**What is required:**
Starting at the line that contains "ATOM 197 C C" and ending at the line that contains "ATOM 238 C C", the lines below are to be given again exactly, with nothing added.

**Provided material:**
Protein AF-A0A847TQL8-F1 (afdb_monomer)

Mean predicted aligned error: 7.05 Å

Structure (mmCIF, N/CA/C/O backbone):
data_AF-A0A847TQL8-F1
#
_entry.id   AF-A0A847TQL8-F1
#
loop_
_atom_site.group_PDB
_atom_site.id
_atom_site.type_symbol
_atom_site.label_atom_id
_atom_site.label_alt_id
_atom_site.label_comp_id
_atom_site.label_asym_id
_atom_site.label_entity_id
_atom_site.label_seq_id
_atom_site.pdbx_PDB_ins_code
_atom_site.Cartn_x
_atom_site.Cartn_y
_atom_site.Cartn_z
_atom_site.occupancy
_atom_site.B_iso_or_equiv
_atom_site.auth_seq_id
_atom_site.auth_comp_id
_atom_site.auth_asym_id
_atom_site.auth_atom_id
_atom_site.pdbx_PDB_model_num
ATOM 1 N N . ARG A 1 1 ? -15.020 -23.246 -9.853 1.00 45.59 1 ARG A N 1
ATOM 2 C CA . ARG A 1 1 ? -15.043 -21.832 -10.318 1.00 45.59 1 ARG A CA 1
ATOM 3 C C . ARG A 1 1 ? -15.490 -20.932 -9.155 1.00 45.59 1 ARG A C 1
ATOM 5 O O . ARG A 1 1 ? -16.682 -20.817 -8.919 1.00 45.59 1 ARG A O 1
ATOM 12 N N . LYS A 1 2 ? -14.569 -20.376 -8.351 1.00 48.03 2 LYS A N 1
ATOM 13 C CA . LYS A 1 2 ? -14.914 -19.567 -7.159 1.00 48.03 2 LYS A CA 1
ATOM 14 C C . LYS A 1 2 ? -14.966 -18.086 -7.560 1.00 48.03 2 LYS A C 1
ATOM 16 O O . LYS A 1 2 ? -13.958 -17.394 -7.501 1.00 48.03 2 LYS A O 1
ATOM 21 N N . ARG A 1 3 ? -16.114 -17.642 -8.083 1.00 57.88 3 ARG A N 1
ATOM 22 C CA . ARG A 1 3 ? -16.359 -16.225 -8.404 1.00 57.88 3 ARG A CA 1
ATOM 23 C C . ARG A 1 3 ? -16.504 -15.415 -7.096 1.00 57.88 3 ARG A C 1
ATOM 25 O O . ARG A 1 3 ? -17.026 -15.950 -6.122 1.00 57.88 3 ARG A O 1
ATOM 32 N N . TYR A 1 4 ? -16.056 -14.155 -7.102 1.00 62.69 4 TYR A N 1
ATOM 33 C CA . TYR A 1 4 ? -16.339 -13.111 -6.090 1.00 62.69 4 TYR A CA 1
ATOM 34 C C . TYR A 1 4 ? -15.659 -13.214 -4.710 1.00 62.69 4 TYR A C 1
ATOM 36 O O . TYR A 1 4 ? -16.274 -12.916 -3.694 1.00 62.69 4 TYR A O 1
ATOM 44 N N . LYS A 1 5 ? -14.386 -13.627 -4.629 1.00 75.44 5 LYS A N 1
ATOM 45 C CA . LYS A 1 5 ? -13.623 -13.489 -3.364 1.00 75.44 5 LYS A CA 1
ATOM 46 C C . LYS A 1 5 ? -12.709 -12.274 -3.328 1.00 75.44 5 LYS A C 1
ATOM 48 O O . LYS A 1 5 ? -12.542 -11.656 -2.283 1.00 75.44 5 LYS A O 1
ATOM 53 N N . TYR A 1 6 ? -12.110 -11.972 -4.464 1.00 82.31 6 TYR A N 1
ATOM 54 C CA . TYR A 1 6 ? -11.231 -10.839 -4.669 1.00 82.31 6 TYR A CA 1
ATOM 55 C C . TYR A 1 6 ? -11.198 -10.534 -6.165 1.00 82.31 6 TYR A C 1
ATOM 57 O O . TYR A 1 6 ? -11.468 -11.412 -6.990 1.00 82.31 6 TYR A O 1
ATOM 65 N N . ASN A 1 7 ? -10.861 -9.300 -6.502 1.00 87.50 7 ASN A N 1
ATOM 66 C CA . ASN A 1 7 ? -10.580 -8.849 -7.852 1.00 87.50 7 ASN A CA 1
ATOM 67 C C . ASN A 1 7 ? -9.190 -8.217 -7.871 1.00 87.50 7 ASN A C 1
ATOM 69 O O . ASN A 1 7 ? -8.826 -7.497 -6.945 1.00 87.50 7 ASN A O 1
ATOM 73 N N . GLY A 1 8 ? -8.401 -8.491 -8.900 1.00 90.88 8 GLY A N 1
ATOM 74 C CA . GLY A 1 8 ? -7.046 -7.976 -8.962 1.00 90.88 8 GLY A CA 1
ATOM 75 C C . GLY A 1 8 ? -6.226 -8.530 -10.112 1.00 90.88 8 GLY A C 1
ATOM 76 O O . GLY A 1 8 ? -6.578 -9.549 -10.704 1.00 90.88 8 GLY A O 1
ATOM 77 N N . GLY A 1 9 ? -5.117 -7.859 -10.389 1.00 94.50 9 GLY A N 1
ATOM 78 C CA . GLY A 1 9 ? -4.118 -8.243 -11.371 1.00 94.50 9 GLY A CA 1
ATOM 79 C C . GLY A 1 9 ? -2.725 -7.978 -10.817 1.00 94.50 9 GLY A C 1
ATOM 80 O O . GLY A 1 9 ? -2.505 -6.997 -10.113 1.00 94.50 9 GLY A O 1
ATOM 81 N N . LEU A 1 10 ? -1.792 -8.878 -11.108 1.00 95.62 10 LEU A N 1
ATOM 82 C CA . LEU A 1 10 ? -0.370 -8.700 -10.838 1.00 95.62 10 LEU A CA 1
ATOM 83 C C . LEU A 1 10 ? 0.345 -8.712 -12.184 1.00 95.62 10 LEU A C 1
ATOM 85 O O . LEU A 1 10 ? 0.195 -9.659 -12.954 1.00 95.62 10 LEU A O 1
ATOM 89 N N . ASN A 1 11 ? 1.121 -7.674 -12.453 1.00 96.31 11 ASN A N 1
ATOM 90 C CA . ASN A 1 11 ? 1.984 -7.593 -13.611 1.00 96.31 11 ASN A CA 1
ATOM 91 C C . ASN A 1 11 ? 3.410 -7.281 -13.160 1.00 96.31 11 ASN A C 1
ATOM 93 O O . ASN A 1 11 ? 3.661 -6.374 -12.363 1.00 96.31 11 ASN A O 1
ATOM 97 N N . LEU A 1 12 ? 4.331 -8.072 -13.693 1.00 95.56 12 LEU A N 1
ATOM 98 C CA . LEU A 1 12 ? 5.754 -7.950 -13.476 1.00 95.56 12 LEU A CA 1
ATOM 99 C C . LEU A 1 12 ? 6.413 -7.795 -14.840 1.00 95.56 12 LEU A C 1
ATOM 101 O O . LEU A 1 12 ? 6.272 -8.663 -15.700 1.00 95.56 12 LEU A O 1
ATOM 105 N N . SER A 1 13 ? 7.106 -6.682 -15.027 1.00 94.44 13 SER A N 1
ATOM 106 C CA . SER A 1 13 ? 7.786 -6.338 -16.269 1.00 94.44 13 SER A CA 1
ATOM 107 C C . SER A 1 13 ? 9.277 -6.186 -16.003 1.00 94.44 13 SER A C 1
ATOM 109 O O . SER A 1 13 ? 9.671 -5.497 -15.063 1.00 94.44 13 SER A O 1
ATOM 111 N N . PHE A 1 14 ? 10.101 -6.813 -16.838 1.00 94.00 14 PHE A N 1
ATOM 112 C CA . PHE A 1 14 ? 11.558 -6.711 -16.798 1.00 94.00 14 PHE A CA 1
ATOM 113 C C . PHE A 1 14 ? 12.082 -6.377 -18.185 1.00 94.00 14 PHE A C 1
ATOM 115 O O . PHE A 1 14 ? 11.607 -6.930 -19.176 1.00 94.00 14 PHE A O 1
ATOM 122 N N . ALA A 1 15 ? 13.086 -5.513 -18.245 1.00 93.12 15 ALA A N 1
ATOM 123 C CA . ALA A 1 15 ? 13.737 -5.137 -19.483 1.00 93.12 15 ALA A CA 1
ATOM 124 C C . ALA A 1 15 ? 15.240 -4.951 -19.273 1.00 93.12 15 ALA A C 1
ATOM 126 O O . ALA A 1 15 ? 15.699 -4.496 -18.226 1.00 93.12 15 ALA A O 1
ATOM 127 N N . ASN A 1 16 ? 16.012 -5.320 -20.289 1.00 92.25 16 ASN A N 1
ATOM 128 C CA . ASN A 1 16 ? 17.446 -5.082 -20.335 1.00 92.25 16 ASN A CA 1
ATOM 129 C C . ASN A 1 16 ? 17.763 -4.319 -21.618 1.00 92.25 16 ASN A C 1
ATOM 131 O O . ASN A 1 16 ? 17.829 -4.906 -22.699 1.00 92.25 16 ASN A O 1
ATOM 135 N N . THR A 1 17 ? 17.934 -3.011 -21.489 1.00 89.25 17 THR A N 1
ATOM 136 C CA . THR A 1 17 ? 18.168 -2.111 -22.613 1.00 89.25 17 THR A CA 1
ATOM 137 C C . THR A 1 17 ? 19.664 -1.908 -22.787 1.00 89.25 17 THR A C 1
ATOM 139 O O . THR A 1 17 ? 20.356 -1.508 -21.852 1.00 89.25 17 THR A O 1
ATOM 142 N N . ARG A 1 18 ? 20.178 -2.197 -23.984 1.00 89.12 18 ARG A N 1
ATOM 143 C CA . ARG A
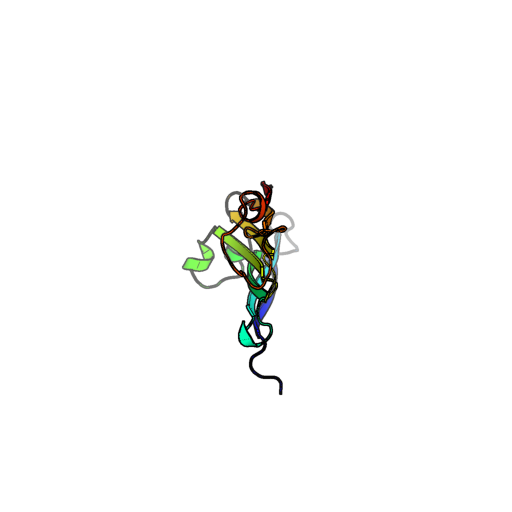 1 18 ? 21.588 -2.013 -24.349 1.00 89.12 18 ARG A CA 1
ATOM 144 C C . ARG A 1 18 ? 21.695 -0.813 -25.284 1.00 89.12 18 ARG A C 1
ATOM 146 O O . ARG A 1 18 ? 20.964 -0.749 -26.268 1.00 89.12 18 ARG A O 1
ATOM 153 N N . PHE A 1 19 ? 22.597 0.107 -24.979 1.00
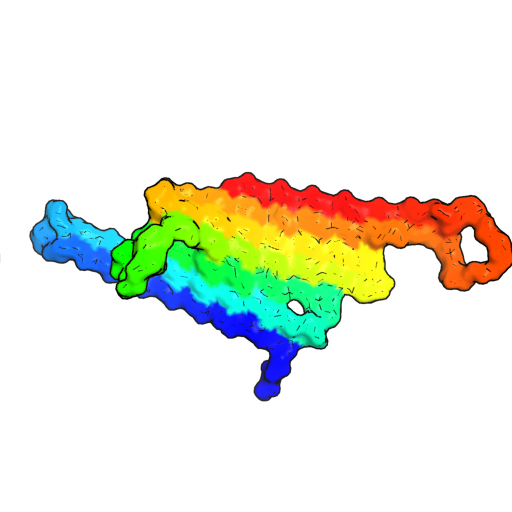 87.31 19 PHE A N 1
ATOM 154 C CA . PHE A 1 19 ? 22.896 1.279 -25.794 1.00 87.31 19 PHE A CA 1
ATOM 155 C C . PHE A 1 19 ? 24.312 1.154 -26.348 1.00 87.31 19 PHE A C 1
ATOM 157 O O . PHE A 1 19 ? 25.213 0.761 -25.609 1.00 87.31 19 PHE A O 1
ATOM 164 N N . GLY A 1 20 ? 24.494 1.508 -27.620 1.00 86.06 20 GLY A N 1
ATOM 165 C CA . GLY A 1 20 ? 25.793 1.464 -28.292 1.00 86.06 20 GLY A CA 1
ATOM 166 C C . GLY A 1 20 ? 26.251 0.058 -28.692 1.00 86.06 20 GLY A C 1
ATOM 167 O O . GLY A 1 20 ? 25.578 -0.946 -28.435 1.00 86.06 20 GLY A O 1
ATOM 168 N N . ASP A 1 21 ? 27.413 0.002 -29.340 1.00 84.75 21 ASP A N 1
ATOM 169 C CA . ASP A 1 21 ? 28.052 -1.243 -29.760 1.00 84.75 21 ASP A CA 1
ATOM 170 C C . ASP A 1 21 ? 28.888 -1.830 -28.604 1.00 84.75 21 ASP A C 1
ATOM 172 O O . ASP A 1 21 ? 29.770 -1.145 -28.082 1.00 84.75 21 ASP A O 1
ATOM 176 N N . PRO A 1 22 ? 28.675 -3.098 -28.204 1.00 83.12 22 PRO A N 1
ATOM 177 C CA . PRO A 1 22 ? 29.522 -3.781 -27.225 1.00 83.12 22 PRO A CA 1
ATOM 178 C C . PRO A 1 22 ? 31.026 -3.774 -27.549 1.00 83.12 22 PRO A C 1
ATOM 180 O O . PRO A 1 22 ? 31.841 -3.905 -26.633 1.00 83.12 22 PRO A O 1
ATOM 183 N N . ALA A 1 23 ? 31.400 -3.647 -28.825 1.00 82.81 23 ALA A N 1
ATOM 184 C CA . ALA A 1 23 ? 32.784 -3.548 -29.276 1.00 82.81 23 ALA A CA 1
ATOM 185 C C . ALA A 1 23 ? 33.431 -2.193 -28.932 1.00 82.81 23 ALA A C 1
ATOM 187 O O . ALA A 1 23 ? 34.651 -2.121 -28.779 1.00 82.81 23 ALA A O 1
ATOM 188 N N . VAL A 1 24 ? 32.635 -1.135 -28.738 1.00 84.06 24 VAL A N 1
ATOM 189 C CA . VAL A 1 24 ? 33.100 0.219 -28.404 1.00 84.06 24 VAL A CA 1
ATOM 190 C C . VAL A 1 24 ? 32.754 0.528 -26.945 1.00 84.06 24 VAL A C 1
ATOM 192 O O . VAL A 1 24 ? 31.738 1.140 -26.618 1.00 84.06 24 VAL A O 1
ATOM 195 N N . LYS A 1 25 ? 33.628 0.091 -26.027 1.00 75.25 25 LYS A N 1
ATOM 196 C CA . LYS A 1 25 ? 33.394 0.162 -24.568 1.00 75.25 25 LYS A CA 1
ATOM 197 C C . LYS A 1 25 ? 33.098 1.565 -24.023 1.00 75.25 25 LYS A C 1
ATOM 199 O O . LYS A 1 25 ? 32.470 1.662 -22.976 1.00 75.25 25 LYS A O 1
ATOM 204 N N . SER A 1 26 ? 33.555 2.627 -24.686 1.00 81.75 26 SER A N 1
ATOM 205 C CA . SER A 1 26 ? 33.304 4.013 -24.267 1.00 81.75 26 SER A CA 1
ATOM 206 C C . SER A 1 26 ? 31.854 4.460 -24.474 1.00 81.75 26 SER A C 1
ATOM 208 O O . SER A 1 26 ? 31.407 5.375 -23.790 1.00 81.75 26 SER A O 1
ATOM 210 N N . GLU A 1 27 ? 31.124 3.823 -25.391 1.00 81.75 27 GLU A N 1
ATOM 211 C CA . GLU A 1 27 ? 29.742 4.177 -25.750 1.00 81.75 27 GLU A CA 1
ATOM 212 C C . GLU A 1 27 ? 28.723 3.131 -25.279 1.00 81.75 27 GLU A C 1
ATOM 214 O O . GLU A 1 27 ? 27.522 3.403 -25.216 1.00 81.75 27 GLU A O 1
ATOM 219 N N . PHE A 1 28 ? 29.196 1.934 -24.919 1.00 87.00 28 PHE A N 1
ATOM 220 C CA . PHE A 1 28 ? 28.338 0.855 -24.462 1.00 87.00 28 PHE A CA 1
ATOM 221 C C . PHE A 1 28 ? 27.821 1.103 -23.041 1.00 87.00 28 PHE A C 1
ATOM 223 O O . PHE A 1 28 ? 28.586 1.150 -22.076 1.00 87.00 28 PHE A O 1
ATOM 230 N N . SER A 1 29 ? 26.499 1.171 -22.886 1.00 87.06 29 SER A N 1
ATOM 231 C CA . SER A 1 29 ? 25.857 1.144 -21.570 1.00 87.06 29 SER A CA 1
ATOM 232 C C . SER A 1 29 ? 24.669 0.194 -21.548 1.00 87.06 29 SER A C 1
ATOM 234 O O . SER A 1 29 ? 24.048 -0.101 -22.570 1.00 87.06 29 SER A O 1
ATOM 236 N N . THR A 1 30 ? 24.345 -0.311 -20.362 1.00 88.56 30 THR A N 1
ATOM 237 C CA . THR A 1 30 ? 23.204 -1.206 -20.165 1.00 88.56 30 THR A CA 1
ATOM 238 C C . THR A 1 30 ? 22.335 -0.704 -19.033 1.00 88.56 30 THR A C 1
ATOM 240 O O . THR A 1 30 ? 22.850 -0.382 -17.962 1.00 88.56 30 THR A O 1
ATOM 243 N N . SER A 1 31 ? 21.025 -0.700 -19.241 1.00 89.75 31 SER A N 1
ATOM 244 C CA . SER A 1 31 ? 20.032 -0.390 -18.222 1.00 89.75 31 SER A CA 1
ATOM 245 C C . SER A 1 31 ? 19.179 -1.624 -17.956 1.00 89.75 31 SER A C 1
ATOM 247 O O . SER A 1 31 ? 18.575 -2.183 -18.870 1.00 89.75 31 SER A O 1
ATOM 249 N N . LYS A 1 32 ? 
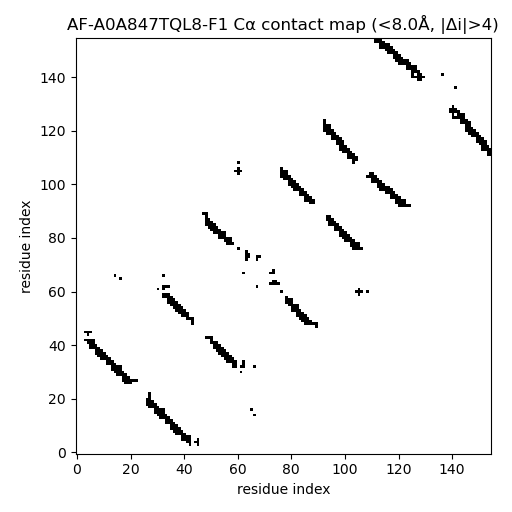19.172 -2.074 -16.699 1.00 92.94 32 LYS A N 1
ATOM 250 C CA . LYS A 1 32 ? 18.322 -3.169 -16.230 1.00 92.94 32 LYS A CA 1
ATOM 251 C C . LYS A 1 32 ? 17.153 -2.557 -15.484 1.00 92.94 32 LYS A C 1
ATOM 253 O O . LYS A 1 32 ? 17.327 -2.031 -14.387 1.00 92.94 32 LYS A O 1
ATOM 258 N N . ASP A 1 33 ? 15.984 -2.634 -16.090 1.00 94.38 33 ASP A N 1
ATOM 259 C CA . ASP A 1 33 ? 14.775 -2.009 -15.593 1.00 94.38 33 ASP A CA 1
ATOM 260 C C . ASP A 1 33 ? 13.751 -3.054 -15.176 1.00 94.38 33 ASP A C 1
ATOM 262 O O . ASP A 1 33 ? 13.611 -4.109 -15.799 1.00 94.38 33 ASP A O 1
ATOM 266 N N . PHE A 1 34 ? 12.998 -2.741 -14.127 1.00 95.06 34 PHE A N 1
ATOM 267 C CA . PHE A 1 34 ? 11.856 -3.548 -13.727 1.00 95.06 34 PHE A CA 1
ATOM 268 C C . PHE A 1 34 ? 10.701 -2.671 -13.266 1.00 95.06 34 PHE A C 1
ATOM 270 O O . PHE A 1 34 ? 10.899 -1.552 -12.786 1.00 95.06 34 PHE A O 1
ATOM 277 N N . ARG A 1 35 ? 9.488 -3.207 -13.388 1.00 94.75 35 ARG A N 1
ATOM 278 C CA . ARG A 1 35 ? 8.274 -2.617 -12.836 1.00 94.75 35 ARG A CA 1
ATOM 279 C C . ARG A 1 35 ? 7.353 -3.700 -12.304 1.00 94.75 35 ARG A C 1
ATOM 281 O O . ARG A 1 35 ? 7.091 -4.698 -12.971 1.00 94.75 35 ARG A O 1
ATOM 288 N N . VAL A 1 36 ? 6.831 -3.460 -11.113 1.00 96.06 36 VAL A N 1
ATOM 289 C CA . VAL A 1 36 ? 5.793 -4.251 -10.466 1.00 96.06 36 VAL A CA 1
ATOM 290 C C . VAL A 1 36 ? 4.541 -3.395 -10.406 1.00 96.06 36 VAL A C 1
ATOM 292 O O . VAL A 1 36 ? 4.559 -2.303 -9.838 1.00 96.06 36 VAL A O 1
ATOM 295 N N . THR A 1 37 ? 3.445 -3.899 -10.960 1.00 96.38 37 THR A N 1
ATOM 296 C CA . THR A 1 37 ? 2.119 -3.326 -10.739 1.00 96.38 37 THR A CA 1
ATOM 297 C C . THR A 1 37 ? 1.200 -4.392 -10.173 1.00 96.38 37 THR A C 1
ATOM 299 O O . THR A 1 37 ? 1.118 -5.504 -10.689 1.00 96.38 37 THR A O 1
ATOM 302 N N . TRP A 1 38 ? 0.538 -4.079 -9.068 1.00 96.62 38 TRP A N 1
ATOM 303 C CA . TRP A 1 38 ? -0.382 -5.001 -8.424 1.00 96.62 38 TRP A CA 1
ATOM 304 C C . TRP A 1 38 ? -1.605 -4.251 -7.937 1.00 96.62 38 TRP A C 1
ATOM 306 O O . TRP A 1 38 ? -1.516 -3.393 -7.063 1.00 96.62 38 TRP A O 1
ATOM 316 N N . ASN A 1 39 ? -2.757 -4.596 -8.492 1.00 96.06 39 ASN A N 1
ATOM 317 C CA . ASN A 1 39 ? -4.041 -4.151 -7.990 1.00 96.06 39 ASN A CA 1
ATOM 318 C C . ASN A 1 39 ? -4.751 -5.332 -7.330 1.00 96.06 39 ASN A C 1
ATOM 320 O O . ASN A 1 39 ? -4.826 -6.424 -7.892 1.00 96.06 39 ASN A O 1
ATOM 324 N N . HIS A 1 40 ? -5.294 -5.121 -6.140 1.00 94.69 40 HIS A N 1
ATOM 325 C CA . HIS A 1 40 ? -6.086 -6.107 -5.424 1.00 94.69 40 HIS A CA 1
ATOM 326 C C . HIS A 1 40 ? -7.187 -5.414 -4.635 1.00 94.69 40 HIS A C 1
ATOM 328 O O . HIS A 1 40 ? -6.959 -4.404 -3.978 1.00 94.69 40 HIS A O 1
ATOM 334 N N . SER A 1 41 ? -8.378 -5.988 -4.666 1.00 93.19 41 SER A N 1
ATOM 335 C CA . SER A 1 41 ? -9.517 -5.572 -3.868 1.00 93.19 41 SER A CA 1
ATOM 336 C C . SER A 1 41 ? -10.265 -6.817 -3.422 1.00 93.19 41 SER A C 1
ATOM 338 O O . SER A 1 41 ? -10.704 -7.628 -4.243 1.00 93.19 41 SER A O 1
ATOM 340 N N . MET A 1 42 ? -10.371 -6.998 -2.112 1.00 91.06 42 MET A N 1
ATOM 341 C CA . MET A 1 42 ? -11.150 -8.078 -1.531 1.00 91.06 42 MET A CA 1
ATOM 342 C C . MET A 1 42 ? -12.639 -7.715 -1.495 1.00 91.06 42 MET A C 1
ATOM 344 O O . MET A 1 42 ? -13.000 -6.592 -1.151 1.00 91.06 42 MET A O 1
ATOM 348 N N . ASP A 1 43 ? -13.515 -8.676 -1.801 1.00 86.38 43 ASP A N 1
ATOM 349 C CA . ASP A 1 43 ? -14.955 -8.485 -1.601 1.00 86.38 43 ASP A CA 1
ATOM 350 C C . ASP A 1 43 ? -15.275 -8.572 -0.099 1.00 86.38 43 ASP A C 1
ATOM 352 O O . ASP A 1 43 ? -14.994 -9.585 0.552 1.00 86.38 43 ASP A O 1
ATOM 356 N N . SER A 1 44 ? -15.885 -7.525 0.459 1.00 79.44 44 SER A N 1
ATOM 357 C CA . SER A 1 44 ? -16.254 -7.462 1.877 1.00 79.44 44 SER A CA 1
ATOM 358 C C . SER A 1 44 ? -17.272 -8.535 2.281 1.00 79.44 44 SER A C 1
ATOM 360 O O . SER A 1 44 ? -17.299 -8.953 3.440 1.00 79.44 44 SER A O 1
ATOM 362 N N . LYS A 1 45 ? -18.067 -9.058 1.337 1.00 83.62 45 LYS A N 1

**Exercise solution:**
ATOM 197 C C . LYS A 1 25 ? 33.098 1.565 -24.023 1.00 75.25 25 LYS A C 1
ATOM 199 O O . LYS A 1 25 ? 32.470 1.662 -22.976 1.00 75.25 25 LYS A O 1
ATOM 204 N N . SER A 1 26 ? 33.555 2.627 -24.686 1.00 81.75 26 SER A N 1
ATOM 205 C CA . SER A 1 26 ? 33.304 4.013 -24.267 1.00 81.75 26 SER A CA 1
ATOM 206 C C . SER A 1 26 ? 31.854 4.460 -24.474 1.00 81.75 26 SER A C 1
ATOM 208 O O . SER A 1 26 ? 31.407 5.375 -23.790 1.00 81.75 26 SER A O 1
ATOM 210 N N . GLU A 1 27 ? 31.124 3.823 -25.391 1.00 81.75 27 GLU A N 1
ATOM 211 C CA . GLU A 1 27 ? 29.742 4.177 -25.750 1.00 81.75 27 GLU A CA 1
ATOM 212 C C . GLU A 1 27 ? 28.723 3.131 -25.279 1.00 81.75 27 GLU A C 1
ATOM 214 O O . GLU A 1 27 ? 27.522 3.403 -25.216 1.00 81.75 27 GLU A O 1
ATOM 219 N N . PHE A 1 28 ? 29.196 1.934 -24.919 1.00 87.00 28 PHE A N 1
ATOM 220 C CA . PHE A 1 28 ? 28.338 0.855 -24.462 1.00 87.00 28 PHE A CA 1
ATOM 221 C C . PHE A 1 28 ? 27.821 1.103 -23.041 1.00 87.00 28 PHE A C 1
ATOM 223 O O . PHE A 1 28 ? 28.586 1.150 -22.076 1.00 87.00 28 PHE A O 1
ATOM 230 N N . SER A 1 29 ? 26.499 1.171 -22.886 1.00 87.06 29 SER A N 1
ATOM 231 C CA . SER A 1 29 ? 25.857 1.144 -21.570 1.00 87.06 29 SER A CA 1
ATOM 232 C C . SER A 1 29 ? 24.669 0.194 -21.548 1.00 87.06 29 SER A C 1
ATOM 234 O O . SER A 1 29 ? 24.048 -0.101 -22.570 1.00 87.06 29 SER A O 1
ATOM 236 N N . THR A 1 30 ? 24.345 -0.311 -20.362 1.00 88.56 30 THR A N 1
ATOM 237 C CA . THR A 1 30 ? 23.204 -1.206 -20.165 1.00 88.56 30 THR A CA 1
ATOM 238 C C . THR A 1 30 ? 22.335 -0.704 -19.033 1.00 88.56 30 THR A C 1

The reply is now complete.